- **Instructions for the task**
Using the records that follow, copy every line containing the word "Protein".

- **Source information**
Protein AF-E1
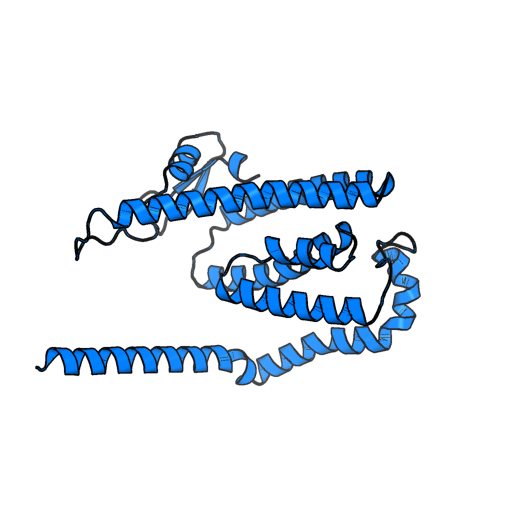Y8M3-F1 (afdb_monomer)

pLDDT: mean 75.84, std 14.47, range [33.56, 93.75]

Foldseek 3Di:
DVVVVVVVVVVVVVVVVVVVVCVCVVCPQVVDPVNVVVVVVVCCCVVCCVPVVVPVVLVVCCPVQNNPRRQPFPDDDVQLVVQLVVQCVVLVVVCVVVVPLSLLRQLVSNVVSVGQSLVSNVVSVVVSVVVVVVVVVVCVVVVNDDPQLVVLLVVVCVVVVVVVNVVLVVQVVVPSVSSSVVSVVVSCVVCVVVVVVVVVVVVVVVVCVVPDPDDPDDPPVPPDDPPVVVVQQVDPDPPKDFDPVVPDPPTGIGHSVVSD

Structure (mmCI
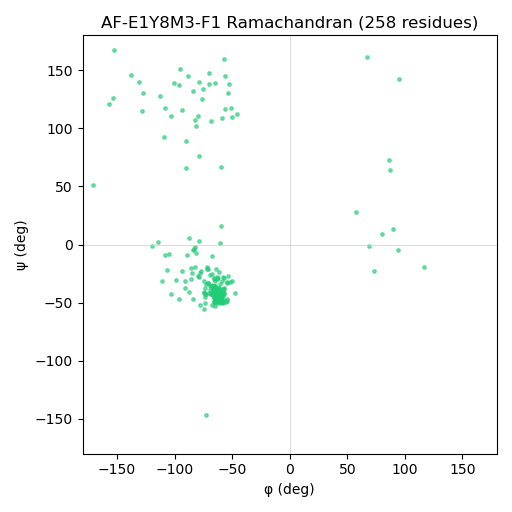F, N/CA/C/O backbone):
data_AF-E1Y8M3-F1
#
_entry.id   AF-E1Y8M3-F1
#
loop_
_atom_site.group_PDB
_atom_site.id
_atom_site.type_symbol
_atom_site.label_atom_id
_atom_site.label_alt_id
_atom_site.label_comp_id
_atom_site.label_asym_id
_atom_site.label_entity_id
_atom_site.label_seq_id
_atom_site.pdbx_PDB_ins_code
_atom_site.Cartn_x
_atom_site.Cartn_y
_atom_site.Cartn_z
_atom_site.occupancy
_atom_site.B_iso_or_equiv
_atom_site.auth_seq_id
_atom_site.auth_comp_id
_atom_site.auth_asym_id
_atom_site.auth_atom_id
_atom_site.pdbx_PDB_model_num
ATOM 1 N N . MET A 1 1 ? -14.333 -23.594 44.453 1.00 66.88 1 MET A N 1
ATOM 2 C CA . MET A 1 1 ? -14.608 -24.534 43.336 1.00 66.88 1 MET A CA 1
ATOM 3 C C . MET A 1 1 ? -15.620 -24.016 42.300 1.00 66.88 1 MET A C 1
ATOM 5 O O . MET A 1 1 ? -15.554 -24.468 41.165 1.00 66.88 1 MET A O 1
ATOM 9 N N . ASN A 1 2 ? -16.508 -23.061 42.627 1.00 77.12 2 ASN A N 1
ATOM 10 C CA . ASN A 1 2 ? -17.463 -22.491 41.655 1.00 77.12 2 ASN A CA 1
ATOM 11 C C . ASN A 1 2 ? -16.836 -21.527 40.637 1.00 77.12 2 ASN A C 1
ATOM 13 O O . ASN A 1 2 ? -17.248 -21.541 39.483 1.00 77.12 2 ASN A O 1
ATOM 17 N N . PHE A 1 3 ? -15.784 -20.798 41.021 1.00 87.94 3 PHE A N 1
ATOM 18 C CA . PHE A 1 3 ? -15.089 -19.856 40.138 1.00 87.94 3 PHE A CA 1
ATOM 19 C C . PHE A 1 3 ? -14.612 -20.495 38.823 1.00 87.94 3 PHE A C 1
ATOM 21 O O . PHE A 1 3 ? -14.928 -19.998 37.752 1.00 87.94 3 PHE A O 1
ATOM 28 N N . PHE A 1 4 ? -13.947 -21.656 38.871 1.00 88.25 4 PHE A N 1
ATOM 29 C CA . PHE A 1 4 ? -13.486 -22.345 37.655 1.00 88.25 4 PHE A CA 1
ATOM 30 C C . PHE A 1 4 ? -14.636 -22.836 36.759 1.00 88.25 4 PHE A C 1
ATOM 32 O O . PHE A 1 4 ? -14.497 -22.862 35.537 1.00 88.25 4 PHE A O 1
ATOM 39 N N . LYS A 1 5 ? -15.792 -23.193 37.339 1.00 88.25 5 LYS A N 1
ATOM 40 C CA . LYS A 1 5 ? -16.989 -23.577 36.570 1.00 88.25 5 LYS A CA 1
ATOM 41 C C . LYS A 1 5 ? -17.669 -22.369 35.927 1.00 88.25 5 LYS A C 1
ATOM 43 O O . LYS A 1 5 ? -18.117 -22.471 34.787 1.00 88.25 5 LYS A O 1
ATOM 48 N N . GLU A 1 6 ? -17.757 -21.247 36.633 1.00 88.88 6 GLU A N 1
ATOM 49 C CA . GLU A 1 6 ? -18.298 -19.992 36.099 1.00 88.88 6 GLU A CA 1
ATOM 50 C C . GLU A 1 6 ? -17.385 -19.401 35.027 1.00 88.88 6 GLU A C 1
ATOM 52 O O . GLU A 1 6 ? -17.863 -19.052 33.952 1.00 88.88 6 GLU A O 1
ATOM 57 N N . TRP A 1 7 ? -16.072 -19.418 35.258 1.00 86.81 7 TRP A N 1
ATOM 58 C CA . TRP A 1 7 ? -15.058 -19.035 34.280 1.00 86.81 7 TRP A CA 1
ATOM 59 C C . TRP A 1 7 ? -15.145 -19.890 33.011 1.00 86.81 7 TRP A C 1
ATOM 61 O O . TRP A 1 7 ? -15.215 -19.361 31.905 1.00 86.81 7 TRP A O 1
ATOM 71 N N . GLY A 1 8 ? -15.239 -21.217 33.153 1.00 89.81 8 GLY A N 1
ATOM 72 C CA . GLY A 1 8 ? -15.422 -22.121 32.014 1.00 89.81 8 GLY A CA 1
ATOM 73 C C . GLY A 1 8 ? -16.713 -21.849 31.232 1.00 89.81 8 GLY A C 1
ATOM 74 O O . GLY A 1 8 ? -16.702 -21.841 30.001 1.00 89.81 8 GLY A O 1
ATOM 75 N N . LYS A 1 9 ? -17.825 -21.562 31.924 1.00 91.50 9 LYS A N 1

--

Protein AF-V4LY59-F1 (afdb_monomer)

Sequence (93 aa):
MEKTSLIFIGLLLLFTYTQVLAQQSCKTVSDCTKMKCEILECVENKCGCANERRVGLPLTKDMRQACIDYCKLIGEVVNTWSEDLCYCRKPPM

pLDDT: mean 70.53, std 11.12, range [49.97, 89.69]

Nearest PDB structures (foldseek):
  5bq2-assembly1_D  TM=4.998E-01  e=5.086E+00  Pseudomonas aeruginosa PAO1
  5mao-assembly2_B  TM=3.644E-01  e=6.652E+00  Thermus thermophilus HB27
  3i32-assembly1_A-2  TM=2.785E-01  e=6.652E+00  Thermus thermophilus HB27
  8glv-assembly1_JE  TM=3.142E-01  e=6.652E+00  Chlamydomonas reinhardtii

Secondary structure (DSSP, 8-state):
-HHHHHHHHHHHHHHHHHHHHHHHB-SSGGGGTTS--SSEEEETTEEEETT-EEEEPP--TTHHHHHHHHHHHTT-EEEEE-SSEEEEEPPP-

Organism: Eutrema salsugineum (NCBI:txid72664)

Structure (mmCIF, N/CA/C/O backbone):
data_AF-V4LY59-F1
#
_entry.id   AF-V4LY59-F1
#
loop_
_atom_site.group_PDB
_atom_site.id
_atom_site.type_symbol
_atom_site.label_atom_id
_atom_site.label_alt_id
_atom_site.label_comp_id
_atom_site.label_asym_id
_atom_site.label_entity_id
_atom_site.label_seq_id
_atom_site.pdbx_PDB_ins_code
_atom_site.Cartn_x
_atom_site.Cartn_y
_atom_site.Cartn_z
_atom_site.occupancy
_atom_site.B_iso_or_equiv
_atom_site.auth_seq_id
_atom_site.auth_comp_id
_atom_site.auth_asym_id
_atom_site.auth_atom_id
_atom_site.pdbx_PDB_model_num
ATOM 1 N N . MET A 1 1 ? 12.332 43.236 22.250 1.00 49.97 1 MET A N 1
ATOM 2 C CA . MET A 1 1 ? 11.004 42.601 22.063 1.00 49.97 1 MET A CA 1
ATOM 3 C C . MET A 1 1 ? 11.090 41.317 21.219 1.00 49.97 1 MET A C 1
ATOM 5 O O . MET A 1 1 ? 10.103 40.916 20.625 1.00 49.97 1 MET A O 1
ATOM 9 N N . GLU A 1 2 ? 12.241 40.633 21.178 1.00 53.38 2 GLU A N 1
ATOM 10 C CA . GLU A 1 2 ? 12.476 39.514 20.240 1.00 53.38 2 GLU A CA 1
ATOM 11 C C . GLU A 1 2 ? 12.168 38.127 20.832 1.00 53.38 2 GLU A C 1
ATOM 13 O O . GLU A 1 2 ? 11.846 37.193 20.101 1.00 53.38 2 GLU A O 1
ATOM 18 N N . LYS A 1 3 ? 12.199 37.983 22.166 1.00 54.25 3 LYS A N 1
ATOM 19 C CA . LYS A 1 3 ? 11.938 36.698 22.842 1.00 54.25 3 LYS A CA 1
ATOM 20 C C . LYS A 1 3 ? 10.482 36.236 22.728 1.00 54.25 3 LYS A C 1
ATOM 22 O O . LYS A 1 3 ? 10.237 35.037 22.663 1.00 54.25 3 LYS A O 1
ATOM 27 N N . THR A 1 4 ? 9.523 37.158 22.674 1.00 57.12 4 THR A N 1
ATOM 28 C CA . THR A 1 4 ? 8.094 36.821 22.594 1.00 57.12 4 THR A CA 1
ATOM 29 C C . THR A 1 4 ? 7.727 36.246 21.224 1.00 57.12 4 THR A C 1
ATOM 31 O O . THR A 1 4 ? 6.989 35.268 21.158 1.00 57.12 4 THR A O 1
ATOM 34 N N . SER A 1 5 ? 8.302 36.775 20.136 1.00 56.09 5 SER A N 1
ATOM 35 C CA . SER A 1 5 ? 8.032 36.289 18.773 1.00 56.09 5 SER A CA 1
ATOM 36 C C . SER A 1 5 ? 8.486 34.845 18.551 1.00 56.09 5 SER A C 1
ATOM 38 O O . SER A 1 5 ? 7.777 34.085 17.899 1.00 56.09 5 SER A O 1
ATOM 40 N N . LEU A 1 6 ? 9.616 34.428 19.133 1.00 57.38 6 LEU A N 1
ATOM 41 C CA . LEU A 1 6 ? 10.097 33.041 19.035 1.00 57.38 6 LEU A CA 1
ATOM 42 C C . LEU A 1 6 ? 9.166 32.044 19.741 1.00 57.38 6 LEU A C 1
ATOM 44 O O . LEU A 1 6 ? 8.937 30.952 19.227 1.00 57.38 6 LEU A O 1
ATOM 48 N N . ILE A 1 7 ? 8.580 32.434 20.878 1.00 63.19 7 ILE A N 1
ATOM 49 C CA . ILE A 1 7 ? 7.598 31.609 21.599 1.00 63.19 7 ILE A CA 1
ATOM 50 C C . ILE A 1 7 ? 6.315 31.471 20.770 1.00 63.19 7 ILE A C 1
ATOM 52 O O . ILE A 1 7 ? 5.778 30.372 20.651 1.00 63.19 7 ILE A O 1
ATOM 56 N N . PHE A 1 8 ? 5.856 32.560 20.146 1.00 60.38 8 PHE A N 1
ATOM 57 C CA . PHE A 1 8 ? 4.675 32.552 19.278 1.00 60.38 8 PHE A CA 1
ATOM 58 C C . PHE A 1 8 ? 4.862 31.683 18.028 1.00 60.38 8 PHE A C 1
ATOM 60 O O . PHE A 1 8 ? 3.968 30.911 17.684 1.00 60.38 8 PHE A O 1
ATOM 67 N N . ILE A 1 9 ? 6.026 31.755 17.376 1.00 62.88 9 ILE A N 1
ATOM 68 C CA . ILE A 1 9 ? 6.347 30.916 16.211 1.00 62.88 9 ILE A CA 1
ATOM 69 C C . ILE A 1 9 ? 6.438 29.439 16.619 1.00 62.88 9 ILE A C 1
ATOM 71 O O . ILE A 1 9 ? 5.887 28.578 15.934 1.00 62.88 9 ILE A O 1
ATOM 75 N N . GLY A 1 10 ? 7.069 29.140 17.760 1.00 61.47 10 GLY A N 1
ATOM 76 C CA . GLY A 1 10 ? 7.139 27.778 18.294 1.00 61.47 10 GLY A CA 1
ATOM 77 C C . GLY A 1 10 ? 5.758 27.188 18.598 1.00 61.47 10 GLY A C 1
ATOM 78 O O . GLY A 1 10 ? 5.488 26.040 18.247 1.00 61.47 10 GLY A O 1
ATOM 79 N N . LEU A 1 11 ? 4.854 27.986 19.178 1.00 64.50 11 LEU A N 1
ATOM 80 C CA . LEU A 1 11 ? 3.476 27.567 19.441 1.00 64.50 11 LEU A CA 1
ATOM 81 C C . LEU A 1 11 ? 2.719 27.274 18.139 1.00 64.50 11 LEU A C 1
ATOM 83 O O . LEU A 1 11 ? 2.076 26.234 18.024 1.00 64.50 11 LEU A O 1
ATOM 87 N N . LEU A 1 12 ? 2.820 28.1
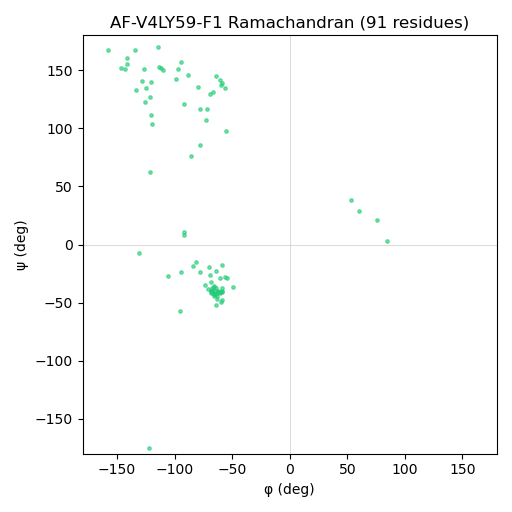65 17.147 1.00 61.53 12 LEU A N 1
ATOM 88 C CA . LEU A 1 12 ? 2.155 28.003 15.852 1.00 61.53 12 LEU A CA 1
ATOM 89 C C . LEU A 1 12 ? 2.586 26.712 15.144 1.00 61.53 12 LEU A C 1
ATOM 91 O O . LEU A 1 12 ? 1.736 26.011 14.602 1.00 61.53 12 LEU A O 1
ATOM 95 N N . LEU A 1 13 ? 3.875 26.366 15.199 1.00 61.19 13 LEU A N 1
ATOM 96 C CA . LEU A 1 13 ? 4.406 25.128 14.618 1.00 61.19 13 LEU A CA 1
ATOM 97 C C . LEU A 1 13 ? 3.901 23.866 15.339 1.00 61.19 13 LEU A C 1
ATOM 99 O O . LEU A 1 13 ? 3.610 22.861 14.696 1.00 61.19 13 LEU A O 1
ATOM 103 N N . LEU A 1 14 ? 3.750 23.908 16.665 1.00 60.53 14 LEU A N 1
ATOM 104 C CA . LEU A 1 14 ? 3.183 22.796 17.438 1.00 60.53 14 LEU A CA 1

* * *

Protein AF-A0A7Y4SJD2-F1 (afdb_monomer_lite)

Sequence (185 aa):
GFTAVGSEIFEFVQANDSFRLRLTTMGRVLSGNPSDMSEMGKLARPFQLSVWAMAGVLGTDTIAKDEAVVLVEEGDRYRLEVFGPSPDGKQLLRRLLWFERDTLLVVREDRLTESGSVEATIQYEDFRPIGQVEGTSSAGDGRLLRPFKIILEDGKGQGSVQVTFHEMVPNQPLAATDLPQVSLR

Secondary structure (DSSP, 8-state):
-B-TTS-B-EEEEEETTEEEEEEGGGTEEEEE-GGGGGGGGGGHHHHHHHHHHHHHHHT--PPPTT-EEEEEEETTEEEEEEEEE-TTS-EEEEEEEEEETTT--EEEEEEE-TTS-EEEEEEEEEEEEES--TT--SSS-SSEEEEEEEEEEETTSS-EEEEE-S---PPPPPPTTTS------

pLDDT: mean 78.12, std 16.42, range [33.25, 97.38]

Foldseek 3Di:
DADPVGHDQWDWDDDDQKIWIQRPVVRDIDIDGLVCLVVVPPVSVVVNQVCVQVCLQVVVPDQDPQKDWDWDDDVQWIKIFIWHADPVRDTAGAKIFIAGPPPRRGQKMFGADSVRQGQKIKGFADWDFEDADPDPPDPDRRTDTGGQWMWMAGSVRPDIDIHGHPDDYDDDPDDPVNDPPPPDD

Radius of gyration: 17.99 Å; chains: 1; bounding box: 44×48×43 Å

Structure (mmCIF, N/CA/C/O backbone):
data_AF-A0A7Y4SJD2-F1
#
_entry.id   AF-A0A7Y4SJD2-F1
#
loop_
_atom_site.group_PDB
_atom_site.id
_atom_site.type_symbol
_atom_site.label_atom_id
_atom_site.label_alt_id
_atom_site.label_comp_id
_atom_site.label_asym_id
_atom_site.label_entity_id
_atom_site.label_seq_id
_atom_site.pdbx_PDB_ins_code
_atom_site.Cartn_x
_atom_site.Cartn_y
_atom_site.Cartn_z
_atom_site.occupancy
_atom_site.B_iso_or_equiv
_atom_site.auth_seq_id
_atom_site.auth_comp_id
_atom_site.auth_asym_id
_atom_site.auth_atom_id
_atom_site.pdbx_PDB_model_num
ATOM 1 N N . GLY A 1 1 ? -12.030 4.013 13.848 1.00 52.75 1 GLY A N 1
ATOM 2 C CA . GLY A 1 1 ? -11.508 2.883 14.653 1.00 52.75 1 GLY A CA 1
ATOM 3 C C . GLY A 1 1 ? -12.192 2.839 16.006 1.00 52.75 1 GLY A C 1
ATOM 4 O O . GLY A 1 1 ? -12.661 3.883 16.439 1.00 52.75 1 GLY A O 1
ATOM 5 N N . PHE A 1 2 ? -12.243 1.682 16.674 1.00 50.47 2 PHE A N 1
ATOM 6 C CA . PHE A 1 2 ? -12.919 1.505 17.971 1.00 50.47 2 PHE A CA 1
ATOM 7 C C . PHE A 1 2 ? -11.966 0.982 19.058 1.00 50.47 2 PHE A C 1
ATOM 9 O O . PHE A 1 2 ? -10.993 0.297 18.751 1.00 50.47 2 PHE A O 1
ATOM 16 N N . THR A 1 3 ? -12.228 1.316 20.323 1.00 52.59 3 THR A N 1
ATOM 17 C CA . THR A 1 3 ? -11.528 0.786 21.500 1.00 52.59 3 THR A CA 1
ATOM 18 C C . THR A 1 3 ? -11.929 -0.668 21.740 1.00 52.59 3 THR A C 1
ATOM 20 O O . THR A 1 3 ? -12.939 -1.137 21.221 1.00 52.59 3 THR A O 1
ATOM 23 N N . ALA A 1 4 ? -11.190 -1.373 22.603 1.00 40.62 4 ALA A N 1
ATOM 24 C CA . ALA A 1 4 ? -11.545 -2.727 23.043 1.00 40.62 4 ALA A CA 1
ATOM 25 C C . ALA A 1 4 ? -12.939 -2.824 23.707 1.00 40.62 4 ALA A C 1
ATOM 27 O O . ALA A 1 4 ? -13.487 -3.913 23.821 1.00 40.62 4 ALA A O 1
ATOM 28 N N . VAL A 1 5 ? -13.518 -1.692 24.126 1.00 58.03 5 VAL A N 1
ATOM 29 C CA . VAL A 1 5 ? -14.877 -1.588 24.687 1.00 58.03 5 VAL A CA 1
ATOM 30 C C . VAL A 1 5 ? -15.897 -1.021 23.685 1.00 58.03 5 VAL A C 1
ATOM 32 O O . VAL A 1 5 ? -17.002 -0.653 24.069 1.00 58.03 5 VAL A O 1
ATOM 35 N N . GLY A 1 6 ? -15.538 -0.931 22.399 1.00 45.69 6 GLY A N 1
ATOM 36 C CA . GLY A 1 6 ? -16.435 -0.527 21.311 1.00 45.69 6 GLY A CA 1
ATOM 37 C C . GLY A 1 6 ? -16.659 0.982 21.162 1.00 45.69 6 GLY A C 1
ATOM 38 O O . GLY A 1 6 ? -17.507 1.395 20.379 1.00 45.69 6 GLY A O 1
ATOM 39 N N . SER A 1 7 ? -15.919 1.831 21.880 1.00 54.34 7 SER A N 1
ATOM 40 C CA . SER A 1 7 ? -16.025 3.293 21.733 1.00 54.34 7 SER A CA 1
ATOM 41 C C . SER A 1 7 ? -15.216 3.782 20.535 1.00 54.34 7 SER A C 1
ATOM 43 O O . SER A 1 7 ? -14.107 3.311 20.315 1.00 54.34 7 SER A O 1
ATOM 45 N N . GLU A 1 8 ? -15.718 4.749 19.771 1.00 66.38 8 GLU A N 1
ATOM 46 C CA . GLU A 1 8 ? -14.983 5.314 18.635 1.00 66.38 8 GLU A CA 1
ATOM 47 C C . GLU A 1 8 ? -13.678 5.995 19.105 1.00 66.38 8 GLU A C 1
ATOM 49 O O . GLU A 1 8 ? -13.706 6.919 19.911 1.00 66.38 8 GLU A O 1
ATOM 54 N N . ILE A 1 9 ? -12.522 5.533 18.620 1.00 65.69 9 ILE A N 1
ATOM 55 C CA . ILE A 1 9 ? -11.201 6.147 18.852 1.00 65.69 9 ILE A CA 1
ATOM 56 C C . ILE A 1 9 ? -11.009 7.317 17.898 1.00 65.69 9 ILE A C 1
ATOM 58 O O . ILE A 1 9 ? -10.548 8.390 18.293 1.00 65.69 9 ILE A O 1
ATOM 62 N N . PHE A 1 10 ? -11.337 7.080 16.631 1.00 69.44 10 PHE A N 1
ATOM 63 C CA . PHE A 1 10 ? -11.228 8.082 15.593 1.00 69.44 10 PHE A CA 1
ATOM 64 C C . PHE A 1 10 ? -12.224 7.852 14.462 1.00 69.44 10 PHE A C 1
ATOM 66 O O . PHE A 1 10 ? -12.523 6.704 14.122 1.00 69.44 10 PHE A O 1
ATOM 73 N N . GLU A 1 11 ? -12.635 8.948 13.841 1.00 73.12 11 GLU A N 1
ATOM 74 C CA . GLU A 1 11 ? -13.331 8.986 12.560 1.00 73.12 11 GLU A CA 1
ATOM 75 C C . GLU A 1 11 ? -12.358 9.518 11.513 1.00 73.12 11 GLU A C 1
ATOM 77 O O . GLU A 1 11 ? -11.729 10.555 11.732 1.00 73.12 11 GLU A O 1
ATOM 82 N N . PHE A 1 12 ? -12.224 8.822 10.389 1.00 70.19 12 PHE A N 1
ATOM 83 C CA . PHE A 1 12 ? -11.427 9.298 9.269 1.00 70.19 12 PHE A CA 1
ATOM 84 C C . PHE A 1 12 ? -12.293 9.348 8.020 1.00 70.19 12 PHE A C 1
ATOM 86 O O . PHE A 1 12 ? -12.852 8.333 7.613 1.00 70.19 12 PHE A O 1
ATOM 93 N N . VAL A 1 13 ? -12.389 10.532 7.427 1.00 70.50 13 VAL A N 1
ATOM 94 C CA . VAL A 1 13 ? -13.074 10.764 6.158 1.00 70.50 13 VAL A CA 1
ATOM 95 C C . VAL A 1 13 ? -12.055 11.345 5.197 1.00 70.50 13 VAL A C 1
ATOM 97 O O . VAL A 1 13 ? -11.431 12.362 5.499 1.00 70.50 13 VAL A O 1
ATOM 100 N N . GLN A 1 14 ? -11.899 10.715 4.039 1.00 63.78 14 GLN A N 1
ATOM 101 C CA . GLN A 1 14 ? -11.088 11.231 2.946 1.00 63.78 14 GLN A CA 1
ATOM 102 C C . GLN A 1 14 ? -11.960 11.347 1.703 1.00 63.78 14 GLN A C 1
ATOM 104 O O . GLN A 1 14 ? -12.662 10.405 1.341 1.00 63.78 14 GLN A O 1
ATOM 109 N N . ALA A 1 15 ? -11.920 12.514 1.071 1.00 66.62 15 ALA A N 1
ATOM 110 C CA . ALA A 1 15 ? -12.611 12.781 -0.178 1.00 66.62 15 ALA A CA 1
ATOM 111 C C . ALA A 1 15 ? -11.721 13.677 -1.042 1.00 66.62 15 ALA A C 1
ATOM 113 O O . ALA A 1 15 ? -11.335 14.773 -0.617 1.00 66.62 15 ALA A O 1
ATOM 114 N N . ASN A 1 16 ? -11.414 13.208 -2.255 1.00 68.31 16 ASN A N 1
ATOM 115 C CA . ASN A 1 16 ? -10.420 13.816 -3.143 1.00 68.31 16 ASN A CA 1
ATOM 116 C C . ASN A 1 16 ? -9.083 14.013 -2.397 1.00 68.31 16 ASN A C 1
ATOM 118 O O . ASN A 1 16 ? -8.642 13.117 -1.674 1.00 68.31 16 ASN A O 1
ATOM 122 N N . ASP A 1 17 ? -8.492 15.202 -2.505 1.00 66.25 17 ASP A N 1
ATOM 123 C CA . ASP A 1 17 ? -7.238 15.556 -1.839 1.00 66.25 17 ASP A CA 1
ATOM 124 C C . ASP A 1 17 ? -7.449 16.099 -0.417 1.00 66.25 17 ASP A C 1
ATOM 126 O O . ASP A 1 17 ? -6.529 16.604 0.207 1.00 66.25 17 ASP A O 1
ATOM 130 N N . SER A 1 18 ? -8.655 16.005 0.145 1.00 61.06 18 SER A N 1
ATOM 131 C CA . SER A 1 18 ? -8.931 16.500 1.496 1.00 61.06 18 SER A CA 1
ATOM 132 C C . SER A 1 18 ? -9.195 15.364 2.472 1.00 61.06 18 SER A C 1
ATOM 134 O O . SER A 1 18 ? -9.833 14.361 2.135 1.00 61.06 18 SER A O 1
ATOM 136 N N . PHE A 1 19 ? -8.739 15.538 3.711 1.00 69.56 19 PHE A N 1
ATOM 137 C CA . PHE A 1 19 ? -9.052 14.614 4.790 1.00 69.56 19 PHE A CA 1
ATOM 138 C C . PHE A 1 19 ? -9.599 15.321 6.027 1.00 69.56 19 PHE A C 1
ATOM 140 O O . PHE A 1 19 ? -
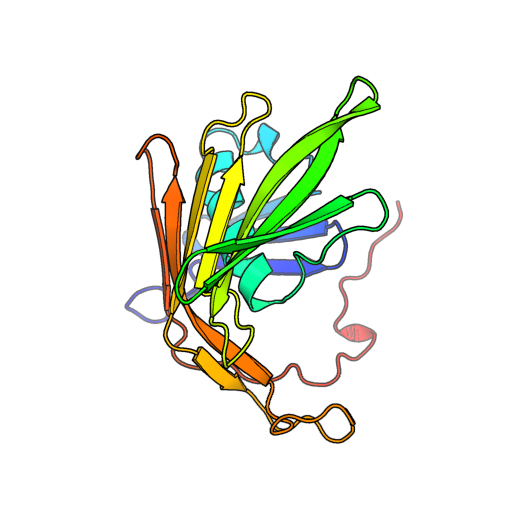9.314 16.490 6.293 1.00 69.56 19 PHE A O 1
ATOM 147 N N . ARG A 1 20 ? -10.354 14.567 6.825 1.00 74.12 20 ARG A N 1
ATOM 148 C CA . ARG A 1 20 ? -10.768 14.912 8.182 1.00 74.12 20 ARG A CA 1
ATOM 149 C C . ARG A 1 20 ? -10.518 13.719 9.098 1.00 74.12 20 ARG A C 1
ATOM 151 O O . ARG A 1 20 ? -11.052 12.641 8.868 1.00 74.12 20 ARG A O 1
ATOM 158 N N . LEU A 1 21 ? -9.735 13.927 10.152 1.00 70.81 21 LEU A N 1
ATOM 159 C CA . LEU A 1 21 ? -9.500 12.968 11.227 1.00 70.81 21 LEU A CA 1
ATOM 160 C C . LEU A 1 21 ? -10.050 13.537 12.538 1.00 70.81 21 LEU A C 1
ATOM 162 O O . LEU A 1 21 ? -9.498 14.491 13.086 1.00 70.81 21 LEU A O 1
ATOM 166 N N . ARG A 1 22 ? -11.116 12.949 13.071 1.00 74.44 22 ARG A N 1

- **Solution**
Protein AF-E1
Protein AF-V4LY59-F1 (afdb_monomer)
Protein AF-A0A7Y4SJD2-F1 (afdb_monomer_lite)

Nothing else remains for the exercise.